Ey İsrâiloğulları! Cebbarların (zâlimlerin) şehrinin kapısından hemen girin (onların vücutlarının büyüklüğünden korkmayın. Biz onları gidip gördük ve öğrendşk. Onların bedenleri büyük ve kuvvetli fakat kalpleri zayıftır. Sizinle harp etmeye rûhi mentânetleri yoktur.) Bir defâ kapıdan girdiniz mi ( Allahü teâlânın vâd ettiği yardımın size gelmesiyle) elbette siz gâliblerden olursunuz. Siz gerçekten inanan, Allahü teâlânın vâdini tasdik eden kimseler iseniz, (Allahü teâlânın kudretine, size yardım edeceği hakkındaki vâdine, Mûsâ aleyhisselâmın peygamber olduğuna inanıyor, imân ediyorsanız, düşmanların boy ve cüsselerine bakarak aldanmayınız. Onlardan korkmayınız. Size ilâhi yardımın geleceği husûsunda ve bütün her hâlinizde) Allahü teâlâya tevekkül ediniz. ( O'na itimad ediniz. Yanlız o'na güveniniz ve cihâddan geri durmayınız.) (Mâide sûresi: 23).
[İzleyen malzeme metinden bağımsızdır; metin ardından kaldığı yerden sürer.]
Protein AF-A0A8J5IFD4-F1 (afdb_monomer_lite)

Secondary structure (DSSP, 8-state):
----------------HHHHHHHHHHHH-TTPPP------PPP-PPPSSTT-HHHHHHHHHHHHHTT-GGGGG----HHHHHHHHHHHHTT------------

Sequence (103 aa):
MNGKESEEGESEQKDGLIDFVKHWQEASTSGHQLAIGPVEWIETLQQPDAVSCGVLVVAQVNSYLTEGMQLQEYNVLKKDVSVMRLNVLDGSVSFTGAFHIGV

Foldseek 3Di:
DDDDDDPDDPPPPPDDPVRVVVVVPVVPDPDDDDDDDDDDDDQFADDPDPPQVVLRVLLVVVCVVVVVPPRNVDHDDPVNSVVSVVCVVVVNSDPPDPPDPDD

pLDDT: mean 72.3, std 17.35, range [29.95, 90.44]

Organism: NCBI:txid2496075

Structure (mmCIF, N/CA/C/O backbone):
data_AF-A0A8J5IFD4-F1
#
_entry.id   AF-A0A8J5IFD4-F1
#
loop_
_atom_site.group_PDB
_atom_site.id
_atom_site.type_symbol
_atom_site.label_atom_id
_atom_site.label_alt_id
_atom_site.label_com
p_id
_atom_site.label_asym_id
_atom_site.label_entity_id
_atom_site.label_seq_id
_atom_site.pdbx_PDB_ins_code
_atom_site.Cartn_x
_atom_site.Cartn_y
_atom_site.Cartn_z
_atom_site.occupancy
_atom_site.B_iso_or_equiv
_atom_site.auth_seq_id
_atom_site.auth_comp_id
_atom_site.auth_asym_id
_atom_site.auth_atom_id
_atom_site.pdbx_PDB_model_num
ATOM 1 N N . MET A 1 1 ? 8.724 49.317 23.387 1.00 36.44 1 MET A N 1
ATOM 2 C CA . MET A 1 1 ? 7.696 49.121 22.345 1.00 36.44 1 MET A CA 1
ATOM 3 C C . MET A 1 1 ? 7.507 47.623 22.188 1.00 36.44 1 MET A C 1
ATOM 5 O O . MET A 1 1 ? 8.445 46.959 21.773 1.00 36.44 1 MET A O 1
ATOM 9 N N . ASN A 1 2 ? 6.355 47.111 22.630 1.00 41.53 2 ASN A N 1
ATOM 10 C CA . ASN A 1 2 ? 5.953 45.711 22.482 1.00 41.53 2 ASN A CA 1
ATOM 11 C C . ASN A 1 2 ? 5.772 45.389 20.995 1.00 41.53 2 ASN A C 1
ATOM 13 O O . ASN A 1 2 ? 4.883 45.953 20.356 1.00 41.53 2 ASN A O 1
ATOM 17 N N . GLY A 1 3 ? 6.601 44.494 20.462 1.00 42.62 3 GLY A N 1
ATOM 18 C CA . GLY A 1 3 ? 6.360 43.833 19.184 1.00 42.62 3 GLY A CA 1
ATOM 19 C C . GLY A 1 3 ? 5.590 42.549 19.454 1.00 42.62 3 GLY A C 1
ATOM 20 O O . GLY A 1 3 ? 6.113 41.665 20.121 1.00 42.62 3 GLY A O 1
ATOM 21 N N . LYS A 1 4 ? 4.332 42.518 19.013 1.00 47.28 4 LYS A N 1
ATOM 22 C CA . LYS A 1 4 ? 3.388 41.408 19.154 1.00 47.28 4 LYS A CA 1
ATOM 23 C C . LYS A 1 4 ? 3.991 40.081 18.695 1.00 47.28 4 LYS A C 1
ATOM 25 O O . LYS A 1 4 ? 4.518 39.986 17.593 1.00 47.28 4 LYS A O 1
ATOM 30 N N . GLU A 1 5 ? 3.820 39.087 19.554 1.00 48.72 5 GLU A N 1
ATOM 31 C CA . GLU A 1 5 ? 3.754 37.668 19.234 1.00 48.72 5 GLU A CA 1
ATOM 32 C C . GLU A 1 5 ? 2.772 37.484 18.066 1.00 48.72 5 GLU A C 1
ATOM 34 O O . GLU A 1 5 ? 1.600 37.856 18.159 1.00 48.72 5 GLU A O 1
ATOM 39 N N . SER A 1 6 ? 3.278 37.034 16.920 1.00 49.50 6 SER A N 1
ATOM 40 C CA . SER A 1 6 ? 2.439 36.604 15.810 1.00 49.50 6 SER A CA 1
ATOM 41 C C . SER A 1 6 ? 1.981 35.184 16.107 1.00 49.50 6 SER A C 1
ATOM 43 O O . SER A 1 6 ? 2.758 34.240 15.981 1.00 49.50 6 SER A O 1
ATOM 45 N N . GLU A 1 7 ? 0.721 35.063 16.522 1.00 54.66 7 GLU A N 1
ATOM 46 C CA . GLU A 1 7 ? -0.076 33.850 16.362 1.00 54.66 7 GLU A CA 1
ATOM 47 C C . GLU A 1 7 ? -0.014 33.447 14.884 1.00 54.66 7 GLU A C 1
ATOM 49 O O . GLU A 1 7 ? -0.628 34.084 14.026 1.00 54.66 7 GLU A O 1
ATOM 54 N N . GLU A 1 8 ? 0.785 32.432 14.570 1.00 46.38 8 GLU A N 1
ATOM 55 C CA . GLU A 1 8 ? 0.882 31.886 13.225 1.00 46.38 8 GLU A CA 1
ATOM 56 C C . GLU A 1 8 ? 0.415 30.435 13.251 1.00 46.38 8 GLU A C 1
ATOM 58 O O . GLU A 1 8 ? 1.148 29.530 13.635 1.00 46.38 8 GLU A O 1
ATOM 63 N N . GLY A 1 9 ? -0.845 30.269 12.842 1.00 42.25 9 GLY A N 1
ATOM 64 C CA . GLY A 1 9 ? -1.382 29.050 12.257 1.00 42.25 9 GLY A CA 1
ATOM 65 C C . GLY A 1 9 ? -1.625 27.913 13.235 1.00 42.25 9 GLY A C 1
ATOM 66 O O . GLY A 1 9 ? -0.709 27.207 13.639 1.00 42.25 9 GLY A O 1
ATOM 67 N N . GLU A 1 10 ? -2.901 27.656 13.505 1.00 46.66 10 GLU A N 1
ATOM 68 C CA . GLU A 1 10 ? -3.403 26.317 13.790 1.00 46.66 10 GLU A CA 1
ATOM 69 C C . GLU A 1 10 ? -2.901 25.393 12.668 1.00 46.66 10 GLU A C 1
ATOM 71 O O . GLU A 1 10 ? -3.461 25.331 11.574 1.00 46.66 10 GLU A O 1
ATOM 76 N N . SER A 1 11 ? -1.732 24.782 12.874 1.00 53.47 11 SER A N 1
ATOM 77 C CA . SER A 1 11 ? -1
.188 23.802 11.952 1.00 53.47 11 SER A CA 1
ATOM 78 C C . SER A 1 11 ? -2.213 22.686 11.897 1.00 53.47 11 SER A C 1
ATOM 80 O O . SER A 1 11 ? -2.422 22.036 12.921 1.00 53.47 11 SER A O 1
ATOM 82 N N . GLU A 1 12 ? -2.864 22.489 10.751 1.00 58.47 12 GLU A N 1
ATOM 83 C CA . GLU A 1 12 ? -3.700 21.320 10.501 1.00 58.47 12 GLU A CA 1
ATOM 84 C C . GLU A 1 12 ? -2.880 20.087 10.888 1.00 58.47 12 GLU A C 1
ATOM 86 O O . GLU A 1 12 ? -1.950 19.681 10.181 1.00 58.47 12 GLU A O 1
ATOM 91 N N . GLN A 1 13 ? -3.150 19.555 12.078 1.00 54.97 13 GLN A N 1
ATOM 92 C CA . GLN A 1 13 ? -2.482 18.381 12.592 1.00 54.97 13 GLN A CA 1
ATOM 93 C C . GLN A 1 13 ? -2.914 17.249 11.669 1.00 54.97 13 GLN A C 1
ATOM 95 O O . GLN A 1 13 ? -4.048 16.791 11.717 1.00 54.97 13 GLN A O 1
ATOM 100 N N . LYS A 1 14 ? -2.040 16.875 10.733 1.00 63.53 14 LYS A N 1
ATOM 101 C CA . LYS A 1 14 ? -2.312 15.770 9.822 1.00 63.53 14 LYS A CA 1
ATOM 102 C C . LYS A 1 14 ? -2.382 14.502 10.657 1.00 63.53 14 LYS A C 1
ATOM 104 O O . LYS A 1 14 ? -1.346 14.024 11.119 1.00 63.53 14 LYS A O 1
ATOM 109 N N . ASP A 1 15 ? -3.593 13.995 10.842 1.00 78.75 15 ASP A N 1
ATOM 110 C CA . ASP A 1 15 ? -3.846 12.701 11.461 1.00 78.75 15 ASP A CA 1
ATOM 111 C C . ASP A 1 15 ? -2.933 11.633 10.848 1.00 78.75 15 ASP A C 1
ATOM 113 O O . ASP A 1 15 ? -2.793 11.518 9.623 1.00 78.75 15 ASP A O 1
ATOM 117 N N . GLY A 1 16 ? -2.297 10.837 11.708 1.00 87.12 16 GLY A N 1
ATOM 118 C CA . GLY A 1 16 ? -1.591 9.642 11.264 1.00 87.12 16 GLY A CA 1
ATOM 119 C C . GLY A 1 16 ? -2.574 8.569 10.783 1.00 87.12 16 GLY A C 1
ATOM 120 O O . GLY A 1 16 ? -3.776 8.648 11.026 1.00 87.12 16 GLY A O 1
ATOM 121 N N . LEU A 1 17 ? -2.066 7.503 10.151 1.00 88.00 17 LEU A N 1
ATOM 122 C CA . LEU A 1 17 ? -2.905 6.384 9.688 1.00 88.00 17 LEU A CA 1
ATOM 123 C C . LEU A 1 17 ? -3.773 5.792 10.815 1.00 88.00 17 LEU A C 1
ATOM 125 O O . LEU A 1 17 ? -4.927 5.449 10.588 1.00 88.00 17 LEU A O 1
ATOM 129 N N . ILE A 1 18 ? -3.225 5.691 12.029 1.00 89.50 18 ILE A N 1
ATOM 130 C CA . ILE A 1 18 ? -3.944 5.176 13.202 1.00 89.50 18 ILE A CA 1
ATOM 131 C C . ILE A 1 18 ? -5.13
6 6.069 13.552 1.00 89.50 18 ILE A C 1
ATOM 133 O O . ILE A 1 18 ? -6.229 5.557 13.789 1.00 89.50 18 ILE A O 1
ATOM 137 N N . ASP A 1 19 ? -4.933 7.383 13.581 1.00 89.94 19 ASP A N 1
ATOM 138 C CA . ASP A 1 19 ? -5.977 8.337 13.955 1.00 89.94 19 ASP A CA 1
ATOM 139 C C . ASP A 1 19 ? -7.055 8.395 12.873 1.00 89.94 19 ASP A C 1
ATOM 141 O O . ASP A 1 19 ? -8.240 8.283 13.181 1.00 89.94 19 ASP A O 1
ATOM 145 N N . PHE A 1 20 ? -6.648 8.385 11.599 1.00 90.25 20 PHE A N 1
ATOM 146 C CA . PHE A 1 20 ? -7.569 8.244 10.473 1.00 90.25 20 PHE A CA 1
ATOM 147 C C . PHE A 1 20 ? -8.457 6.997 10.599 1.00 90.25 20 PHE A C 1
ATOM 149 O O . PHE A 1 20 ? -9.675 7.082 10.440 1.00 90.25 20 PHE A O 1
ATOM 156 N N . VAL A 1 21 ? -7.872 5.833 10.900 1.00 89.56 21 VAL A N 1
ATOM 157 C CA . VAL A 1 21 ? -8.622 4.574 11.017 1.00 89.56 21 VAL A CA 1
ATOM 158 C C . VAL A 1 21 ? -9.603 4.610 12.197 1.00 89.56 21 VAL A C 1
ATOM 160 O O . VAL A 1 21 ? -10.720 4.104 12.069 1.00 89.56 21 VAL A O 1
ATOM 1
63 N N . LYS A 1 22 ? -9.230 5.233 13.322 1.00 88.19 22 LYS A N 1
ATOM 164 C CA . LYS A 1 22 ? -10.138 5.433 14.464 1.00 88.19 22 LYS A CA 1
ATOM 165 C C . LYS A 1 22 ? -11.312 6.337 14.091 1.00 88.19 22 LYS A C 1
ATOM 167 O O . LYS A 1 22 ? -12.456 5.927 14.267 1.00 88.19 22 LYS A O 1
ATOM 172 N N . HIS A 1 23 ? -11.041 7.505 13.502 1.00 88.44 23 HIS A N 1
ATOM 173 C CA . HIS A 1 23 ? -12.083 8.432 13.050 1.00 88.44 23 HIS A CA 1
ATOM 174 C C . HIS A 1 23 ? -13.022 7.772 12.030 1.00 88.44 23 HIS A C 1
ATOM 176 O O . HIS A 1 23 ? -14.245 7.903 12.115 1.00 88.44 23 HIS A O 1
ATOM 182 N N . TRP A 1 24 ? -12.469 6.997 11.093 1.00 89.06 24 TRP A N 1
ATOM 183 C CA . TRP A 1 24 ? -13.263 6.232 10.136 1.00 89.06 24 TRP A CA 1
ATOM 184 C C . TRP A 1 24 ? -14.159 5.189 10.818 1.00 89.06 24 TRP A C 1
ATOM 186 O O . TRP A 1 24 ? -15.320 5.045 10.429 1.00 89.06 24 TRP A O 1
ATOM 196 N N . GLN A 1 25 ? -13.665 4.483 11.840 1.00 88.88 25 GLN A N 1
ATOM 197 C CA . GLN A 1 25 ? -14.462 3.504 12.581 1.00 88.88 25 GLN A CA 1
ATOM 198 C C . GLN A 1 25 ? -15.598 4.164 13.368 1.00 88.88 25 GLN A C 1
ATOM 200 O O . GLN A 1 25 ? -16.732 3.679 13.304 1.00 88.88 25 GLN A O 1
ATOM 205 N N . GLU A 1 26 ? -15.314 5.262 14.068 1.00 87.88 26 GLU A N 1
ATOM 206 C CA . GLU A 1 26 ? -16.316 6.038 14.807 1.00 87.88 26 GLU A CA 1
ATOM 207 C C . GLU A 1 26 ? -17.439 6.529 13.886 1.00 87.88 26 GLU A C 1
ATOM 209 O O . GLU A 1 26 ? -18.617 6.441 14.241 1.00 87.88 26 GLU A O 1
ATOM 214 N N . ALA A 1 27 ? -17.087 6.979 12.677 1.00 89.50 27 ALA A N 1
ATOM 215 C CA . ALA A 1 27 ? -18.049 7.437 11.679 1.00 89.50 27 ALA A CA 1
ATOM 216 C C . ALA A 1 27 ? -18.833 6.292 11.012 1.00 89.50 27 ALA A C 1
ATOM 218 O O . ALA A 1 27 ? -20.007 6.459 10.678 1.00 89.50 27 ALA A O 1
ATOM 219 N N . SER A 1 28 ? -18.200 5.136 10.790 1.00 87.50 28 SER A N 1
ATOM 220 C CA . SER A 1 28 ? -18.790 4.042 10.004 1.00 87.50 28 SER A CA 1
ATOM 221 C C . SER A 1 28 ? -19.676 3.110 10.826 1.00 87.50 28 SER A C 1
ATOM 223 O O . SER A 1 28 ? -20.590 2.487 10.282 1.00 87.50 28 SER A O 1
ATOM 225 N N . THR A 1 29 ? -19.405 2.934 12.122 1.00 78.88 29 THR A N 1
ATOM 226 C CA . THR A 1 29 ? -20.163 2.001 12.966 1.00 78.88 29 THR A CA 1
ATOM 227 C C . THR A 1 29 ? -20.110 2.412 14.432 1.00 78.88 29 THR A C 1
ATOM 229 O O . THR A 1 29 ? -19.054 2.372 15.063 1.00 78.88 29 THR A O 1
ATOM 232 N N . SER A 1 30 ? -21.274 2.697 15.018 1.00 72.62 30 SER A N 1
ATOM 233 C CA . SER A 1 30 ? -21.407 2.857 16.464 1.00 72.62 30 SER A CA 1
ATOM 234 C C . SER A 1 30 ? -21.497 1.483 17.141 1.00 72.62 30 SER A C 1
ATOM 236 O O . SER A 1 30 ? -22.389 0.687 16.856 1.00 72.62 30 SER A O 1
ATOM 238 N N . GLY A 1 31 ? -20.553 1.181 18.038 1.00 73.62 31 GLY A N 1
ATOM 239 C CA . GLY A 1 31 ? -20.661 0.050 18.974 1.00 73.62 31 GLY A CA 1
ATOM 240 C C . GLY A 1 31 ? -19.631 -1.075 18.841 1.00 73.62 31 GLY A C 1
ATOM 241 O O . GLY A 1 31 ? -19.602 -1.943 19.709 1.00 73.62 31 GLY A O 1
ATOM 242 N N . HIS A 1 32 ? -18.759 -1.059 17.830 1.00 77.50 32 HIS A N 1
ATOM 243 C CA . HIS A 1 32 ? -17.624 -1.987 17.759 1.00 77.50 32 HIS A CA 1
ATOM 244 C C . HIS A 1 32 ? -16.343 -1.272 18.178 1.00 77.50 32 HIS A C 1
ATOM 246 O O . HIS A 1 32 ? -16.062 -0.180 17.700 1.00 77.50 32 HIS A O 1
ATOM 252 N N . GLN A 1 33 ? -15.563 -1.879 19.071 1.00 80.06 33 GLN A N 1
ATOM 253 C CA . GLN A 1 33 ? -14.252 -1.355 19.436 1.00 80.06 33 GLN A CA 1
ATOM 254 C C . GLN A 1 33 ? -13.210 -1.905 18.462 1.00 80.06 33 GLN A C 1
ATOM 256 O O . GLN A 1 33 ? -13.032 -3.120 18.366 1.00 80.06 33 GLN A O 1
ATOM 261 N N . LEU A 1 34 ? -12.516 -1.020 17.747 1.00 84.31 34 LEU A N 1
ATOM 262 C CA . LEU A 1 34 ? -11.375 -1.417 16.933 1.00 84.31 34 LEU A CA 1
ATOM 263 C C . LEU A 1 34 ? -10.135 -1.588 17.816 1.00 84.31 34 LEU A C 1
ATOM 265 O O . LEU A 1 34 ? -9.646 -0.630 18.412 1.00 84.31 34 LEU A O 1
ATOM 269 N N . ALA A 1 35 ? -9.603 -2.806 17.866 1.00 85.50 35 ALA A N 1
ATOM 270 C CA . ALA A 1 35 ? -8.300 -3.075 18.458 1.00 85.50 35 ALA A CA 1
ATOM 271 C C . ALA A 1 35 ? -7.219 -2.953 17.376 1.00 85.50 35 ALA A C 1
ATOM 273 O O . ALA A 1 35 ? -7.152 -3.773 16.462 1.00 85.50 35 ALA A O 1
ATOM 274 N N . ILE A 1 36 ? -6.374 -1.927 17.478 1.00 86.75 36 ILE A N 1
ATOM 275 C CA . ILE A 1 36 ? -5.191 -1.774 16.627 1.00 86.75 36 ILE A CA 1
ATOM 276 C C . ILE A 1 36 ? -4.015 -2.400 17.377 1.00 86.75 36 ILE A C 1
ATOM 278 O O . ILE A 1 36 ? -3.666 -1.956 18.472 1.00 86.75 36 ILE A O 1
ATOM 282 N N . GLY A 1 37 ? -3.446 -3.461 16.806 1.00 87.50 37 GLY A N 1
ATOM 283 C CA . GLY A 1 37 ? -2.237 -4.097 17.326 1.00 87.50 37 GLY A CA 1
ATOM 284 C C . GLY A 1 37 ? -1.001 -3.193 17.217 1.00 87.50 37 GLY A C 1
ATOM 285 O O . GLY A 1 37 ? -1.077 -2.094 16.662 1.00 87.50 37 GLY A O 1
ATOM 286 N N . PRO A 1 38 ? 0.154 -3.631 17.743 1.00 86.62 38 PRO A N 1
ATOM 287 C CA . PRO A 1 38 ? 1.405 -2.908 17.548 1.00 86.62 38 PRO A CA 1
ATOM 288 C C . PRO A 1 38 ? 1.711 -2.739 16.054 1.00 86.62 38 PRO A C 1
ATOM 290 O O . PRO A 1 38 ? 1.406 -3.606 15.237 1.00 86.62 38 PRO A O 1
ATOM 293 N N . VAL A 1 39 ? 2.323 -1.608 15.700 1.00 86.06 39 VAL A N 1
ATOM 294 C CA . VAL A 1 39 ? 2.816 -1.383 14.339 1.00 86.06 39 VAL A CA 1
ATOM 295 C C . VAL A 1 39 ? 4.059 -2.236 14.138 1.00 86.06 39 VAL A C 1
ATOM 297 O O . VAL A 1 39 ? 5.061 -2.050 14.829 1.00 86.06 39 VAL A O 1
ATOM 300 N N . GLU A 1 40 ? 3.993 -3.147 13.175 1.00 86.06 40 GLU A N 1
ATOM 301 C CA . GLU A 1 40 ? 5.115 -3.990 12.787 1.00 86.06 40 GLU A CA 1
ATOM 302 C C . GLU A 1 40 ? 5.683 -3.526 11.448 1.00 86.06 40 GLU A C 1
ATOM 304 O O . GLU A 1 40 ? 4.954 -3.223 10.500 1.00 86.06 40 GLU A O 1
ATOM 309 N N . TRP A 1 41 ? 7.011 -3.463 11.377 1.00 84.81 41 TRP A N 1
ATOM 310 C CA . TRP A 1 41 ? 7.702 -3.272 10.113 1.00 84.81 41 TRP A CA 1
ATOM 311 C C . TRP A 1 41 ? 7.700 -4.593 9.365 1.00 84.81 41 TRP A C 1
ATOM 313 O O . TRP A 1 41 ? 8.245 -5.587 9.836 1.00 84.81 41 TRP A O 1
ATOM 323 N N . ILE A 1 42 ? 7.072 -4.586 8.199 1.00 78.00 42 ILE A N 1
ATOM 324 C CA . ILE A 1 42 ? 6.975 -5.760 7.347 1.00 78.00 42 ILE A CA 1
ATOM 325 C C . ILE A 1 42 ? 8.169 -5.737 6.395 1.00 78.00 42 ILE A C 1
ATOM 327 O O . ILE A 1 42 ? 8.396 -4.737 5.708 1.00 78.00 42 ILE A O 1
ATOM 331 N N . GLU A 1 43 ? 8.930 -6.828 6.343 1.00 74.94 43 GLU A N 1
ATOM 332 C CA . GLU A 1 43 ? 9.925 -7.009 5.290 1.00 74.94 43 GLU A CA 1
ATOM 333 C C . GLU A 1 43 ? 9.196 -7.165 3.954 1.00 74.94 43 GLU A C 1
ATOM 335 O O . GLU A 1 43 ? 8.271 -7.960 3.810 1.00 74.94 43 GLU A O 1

Fakat İsrâiloğulları onların söylediklerine inanmadılar ve Mûsâ aleyhisselâmın nasihatlerine uymadılar. Yûşâ bin Nûn ve Kâlib bin Yuknâ aleyhisselâm taş ve sopalarla öldürmek istediler. İsrâiloğulları Yûşâ bin Nûn ve Kâlib bin Yuknâ'yı taşlayıp, Mûsâ aleyhisselâma karşı gelerek Allahü teâlâ isyân edince Mûsâ aleyhisselâm üzüldü. Allahü teâlâ isrâiloğullarını kırk sene müddetle Ary-ı Mev'ûd denilen bölgeye girmelerini haram kıldığını bildirdi. ''Biz harbe gitmeyiz'' diyerek isyân eden kimseler kırk sene müddetle Tih sahrasında şaşkın bir hâlde dolaştılar. Kırk sene içinde öldüler. Kırk senenin sonuna doğru Hârûn aleyhisselâm vefât etti. Mûsâ aleyhisselâm vefât ederken yerine Yûşâ aleyhisselâmı halife bıraktı. Allahü teâlâ Yûşâ aleyhisselâmı da İsrâiloğullarına peygamber olarak vazifelendirdi. Bu sırada Mûsâ aleyhisselâma karşı çıkıp; ''Biz harbe gitmeyiz'' diyen kimseler ölmüş, onların yerlerine oğulları ve torunları çoğalmıştı. Allahü teâlâ Yûşâ aleyhisselâma isrâiloğullarını toplayıp Tşh sahrasından çıkarmasını ve Arz-ı Mev'ûd denilen bölgeye gidip cebbârlarla (zâlimlerle) harp etmesini emretti. Yûşâ aleyhisselâm İsrâiloğullarını toplayarak Eriha şehrini kuşattı. Kuşatma altı ay sürdü. Nihâyet bir cumâ günü akşam üzeri mûcizeler göstererek şehri fethetti. Yûşâ aleyhisselâm ve o'na inananlar Eriha'yı fethettikten sonra İlyâ (Eyliyâ) şehrini de aldılar. Bu şehrin Yûşâ aleyhisselâm tarafından fethedildiğini duyan çevre şehirlerin hükümdarlarından beşi bir araya gelip İsrâiloğullarıyla topluca savaşa girdiler. Sonunda hepsi de yenilerek hezimete uğradılar.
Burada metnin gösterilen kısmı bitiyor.